This is may be one of the most troubling stories in all of the gospels. Jesus is supposed to be merciful and compassionate, he’s supposed to respond with love and care when someone asks him for help. But that’s not what he does here. It’s here (at least in Matthew’s Gospel) there comes a realisation he might have been wrong in the narrowness of his mission. After seeing the woman’s persistence and her cheeky coming back at him, there comes a divine u turn. 



The u turn is caused by the woman’s faith. The disciples want her sent away. Jesus isn’t really bothered with her but he is clearly moved by how much she believes in him and needs his help. 

She comes  to him, trusts in his promises, stretches out her hands and holds them there until he fills them. That’s all she does –  this woman who has no cultural right to be anywhere near Jesus, let alone talk with him; this woman who doesn’t even know the right stuff about God. But here she is, crying out ‘Have mercy on me, O Lord, Son of David; my daughter is severely oppressed by a demon’ That’s how faith begins, doesn’t it? … by daring to come to Jesus even at the risk of being disappointed, and persevering. 

She echoes Psalm 142, ‘Listen to my cry, for I am in desperate need.” Sometimes, that desperation leads us to the brink of despair. But that’s precisely where we discover the merciful arms of God. 

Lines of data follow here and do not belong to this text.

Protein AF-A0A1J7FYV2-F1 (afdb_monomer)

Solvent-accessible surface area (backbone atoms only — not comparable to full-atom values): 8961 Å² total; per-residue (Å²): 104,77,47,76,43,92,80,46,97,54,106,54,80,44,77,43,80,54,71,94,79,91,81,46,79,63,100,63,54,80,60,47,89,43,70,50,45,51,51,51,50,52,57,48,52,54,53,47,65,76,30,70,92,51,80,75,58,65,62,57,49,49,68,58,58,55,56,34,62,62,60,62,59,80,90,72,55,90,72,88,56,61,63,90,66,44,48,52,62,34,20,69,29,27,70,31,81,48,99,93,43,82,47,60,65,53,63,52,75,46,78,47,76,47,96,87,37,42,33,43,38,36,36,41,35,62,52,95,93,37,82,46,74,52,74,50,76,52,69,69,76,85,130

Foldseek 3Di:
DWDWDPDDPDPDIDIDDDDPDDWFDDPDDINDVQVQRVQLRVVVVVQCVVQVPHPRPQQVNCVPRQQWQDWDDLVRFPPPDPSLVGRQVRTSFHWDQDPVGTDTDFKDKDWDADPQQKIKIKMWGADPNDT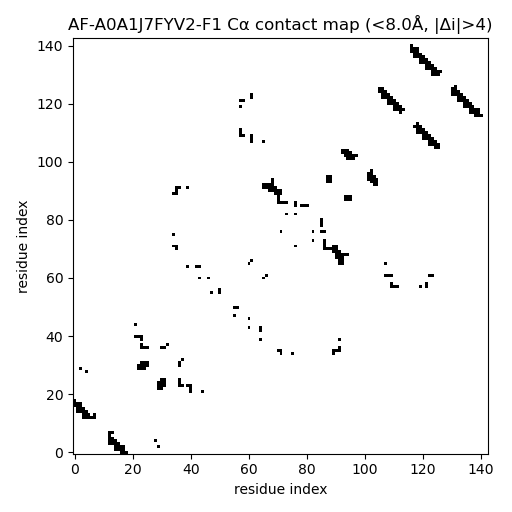DIDIDIDGDDDD

pLDDT: mean 92.5, std 7.5, range [55.81, 98.19]

Mean predicted aligned error: 4.6 Å

Radius of gyration: 17.46 Å; Cα contacts (8 Å, |Δi|>4): 196; chains: 1; bounding box: 43×35×44 Å

Sequence (143 aa):
MIYVFNRPTCDQVSLTRVTPGIHVLTNGTLDAPWPKAERLRHNFEELIDQHSENEFPIKEMVEKLMTDTTKDEESMLPGIHPPARELPLTSIFVEANFPMGHYGTRSSSAVFVKSNKEVSFYEKYLDQEKWKDRMVTYHINDK

Organism: Lupinus angustifolius (NCBI:txid3871)

Nearest PDB structures (foldseek):
  8sv7-assembly2_B  TM=8.114E-01  e=8.827E-05  Homo sapiens
  8uu7-assembly1_w  TM=8.199E-01  e=1.215E+00  Listeria innocua
  2czu-assembly2_B  TM=7.394E-01  e=1.624E+00  Mus musculus
  7q2n-assembly1_BBB  TM=5.958E-01  e=1.721E+00  Bos taurus
  2qkd-assembly1_A  TM=4.304E-01  e=5.706E-01  Mus musculus

InterPro domains:
  IPR008551 Transport and Golgi organisation protein 2 [PF05742] (3-127)
  IPR008551 Transport and Golgi organisation protein 2 [PTHR17985] (1-141)

Structure (mmCIF, N/CA/C/O backbone):
data_AF-A0A1J7FYV2-F1
#
_entry.id   AF-A0A1J7FYV2-F1
#
loop_
_atom_site.group_PDB
_atom_site.id
_atom_site.type_symbol
_atom_site.label_atom_id
_atom_site.label_alt_id
_atom_site.label_comp_id
_atom_site.label_asym_id
_atom_site.label_entity_id
_atom_site.label_seq_id
_atom_site.pdbx_PDB_ins_code
_atom_site.Cartn_x
_atom_site.Cartn_y
_atom_site.Cartn_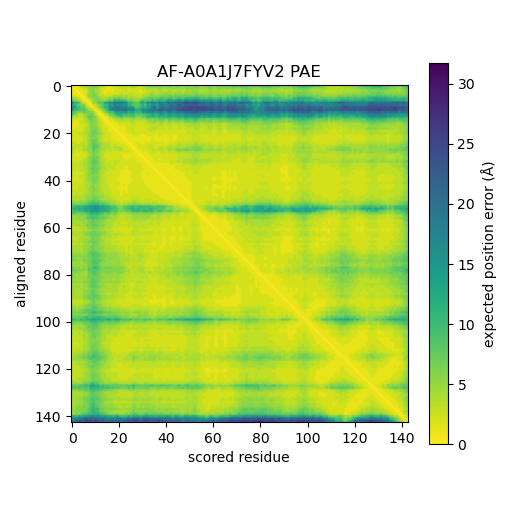z
_atom_site.occupancy
_atom_site.B_iso_or_equiv
_atom_site.auth_seq_id
_atom_site.auth_comp_id
_atom_site.auth_asym_id
_atom_site.auth_atom_id
_atom_site.pdbx_PDB_model_num
ATOM 1 N N . MET A 1 1 ? -18.432 -7.412 -0.305 1.00 89.19 1 MET A N 1
ATOM 2 C CA . MET A 1 1 ? -17.826 -6.433 -1.232 1.00 89.19 1 MET A CA 1
ATOM 3 C C . MET A 1 1 ? -17.897 -6.997 -2.647 1.00 89.19 1 MET A C 1
ATOM 5 O O . MET A 1 1 ? -17.844 -8.214 -2.796 1.00 89.19 1 MET A O 1
ATOM 9 N N . ILE A 1 2 ? -18.087 -6.149 -3.659 1.00 92.94 2 ILE A N 1
ATOM 10 C CA . ILE A 1 2 ? -18.121 -6.544 -5.076 1.00 92.94 2 ILE A CA 1
ATOM 11 C C . ILE A 1 2 ? -16.967 -5.840 -5.789 1.00 92.94 2 ILE A C 1
ATOM 13 O O . IL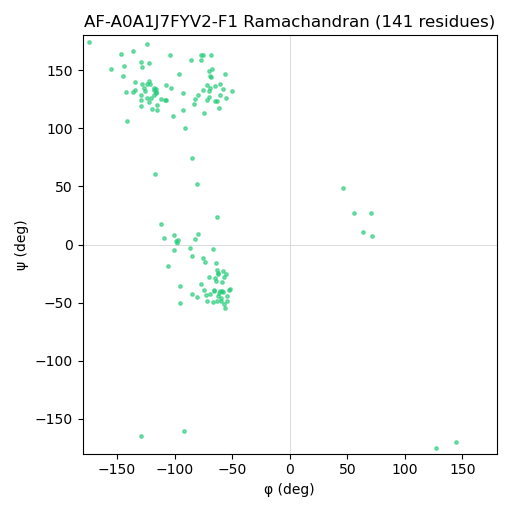E A 1 2 ? -16.761 -4.648 -5.573 1.00 92.94 2 ILE A O 1
ATOM 17 N N . TYR A 1 3 ? -16.232 -6.580 -6.614 1.00 91.44 3 TYR A N 1
ATOM 18 C CA . TYR A 1 3 ? -15.179 -6.070 -7.484 1.00 91.44 3 TYR A CA 1
ATOM 19 C C . TYR A 1 3 ? -15.691 -5.997 -8.925 1.00 91.44 3 TYR A C 1
ATOM 21 O O . TYR A 1 3 ? -16.332 -6.933 -9.407 1.00 91.44 3 TYR A O 1
ATOM 29 N N . VAL A 1 4 ? -15.411 -4.878 -9.594 1.00 90.31 4 VAL A N 1
ATOM 30 C CA . VAL A 1 4 ? -15.792 -4.615 -10.985 1.00 90.31 4 VAL A CA 1
ATOM 31 C C . VAL A 1 4 ? -14.527 -4.287 -11.770 1.00 90.31 4 VAL A C 1
ATOM 33 O O . VAL A 1 4 ? -13.789 -3.381 -11.380 1.00 90.31 4 VAL A O 1
ATOM 36 N N . PHE A 1 5 ? -14.282 -4.995 -12.874 1.00 86.75 5 PHE A N 1
ATOM 37 C CA . PHE A 1 5 ? -13.100 -4.788 -13.715 1.00 86.75 5 PHE A CA 1
ATOM 38 C C . PHE A 1 5 ? -13.476 -4.355 -15.130 1.00 86.75 5 PHE A C 1
ATOM 40 O O . PHE A 1 5 ? -14.283 -5.000 -15.800 1.00 86.75 5 PHE A O 1
ATOM 47 N N . ASN A 1 6 ? -12.868 -3.260 -15.591 1.00 80.31 6 ASN A N 1
ATOM 48 C CA . ASN A 1 6 ? -13.177 -2.615 -16.868 1.00 80.31 6 ASN A CA 1
ATOM 49 C C . ASN A 1 6 ? -12.241 -3.014 -18.023 1.00 80.31 6 ASN A C 1
ATOM 51 O O . ASN A 1 6 ? -12.384 -2.476 -19.118 1.00 80.31 6 ASN A O 1
ATOM 55 N N . ARG A 1 7 ? -11.302 -3.945 -17.803 1.00 75.25 7 ARG A N 1
ATOM 56 C CA . ARG A 1 7 ? -10.484 -4.565 -18.861 1.00 75.25 7 ARG A CA 1
ATOM 57 C C . ARG A 1 7 ? -10.752 -6.069 -18.954 1.00 75.25 7 ARG A C 1
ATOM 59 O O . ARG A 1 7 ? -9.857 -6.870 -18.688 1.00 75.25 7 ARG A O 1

The woman is confident that even if she is not entitled to sit down as a guest at the table, Gentile dog that she is, at least she may be allowed to receive a crumb of the mercy of God. 

I believe at that point Jesus cannot let her go without being a hypocrite. As Martin Luther once said “she caught Jesus in his own words.” She’d heard Jesus say he loved the hungry, the thirsty, and the poor in spirit … well here she is! She takes his words seriously, and then she waits and waits and waits and waits until he comes to take them seriously too. The divine u turn! 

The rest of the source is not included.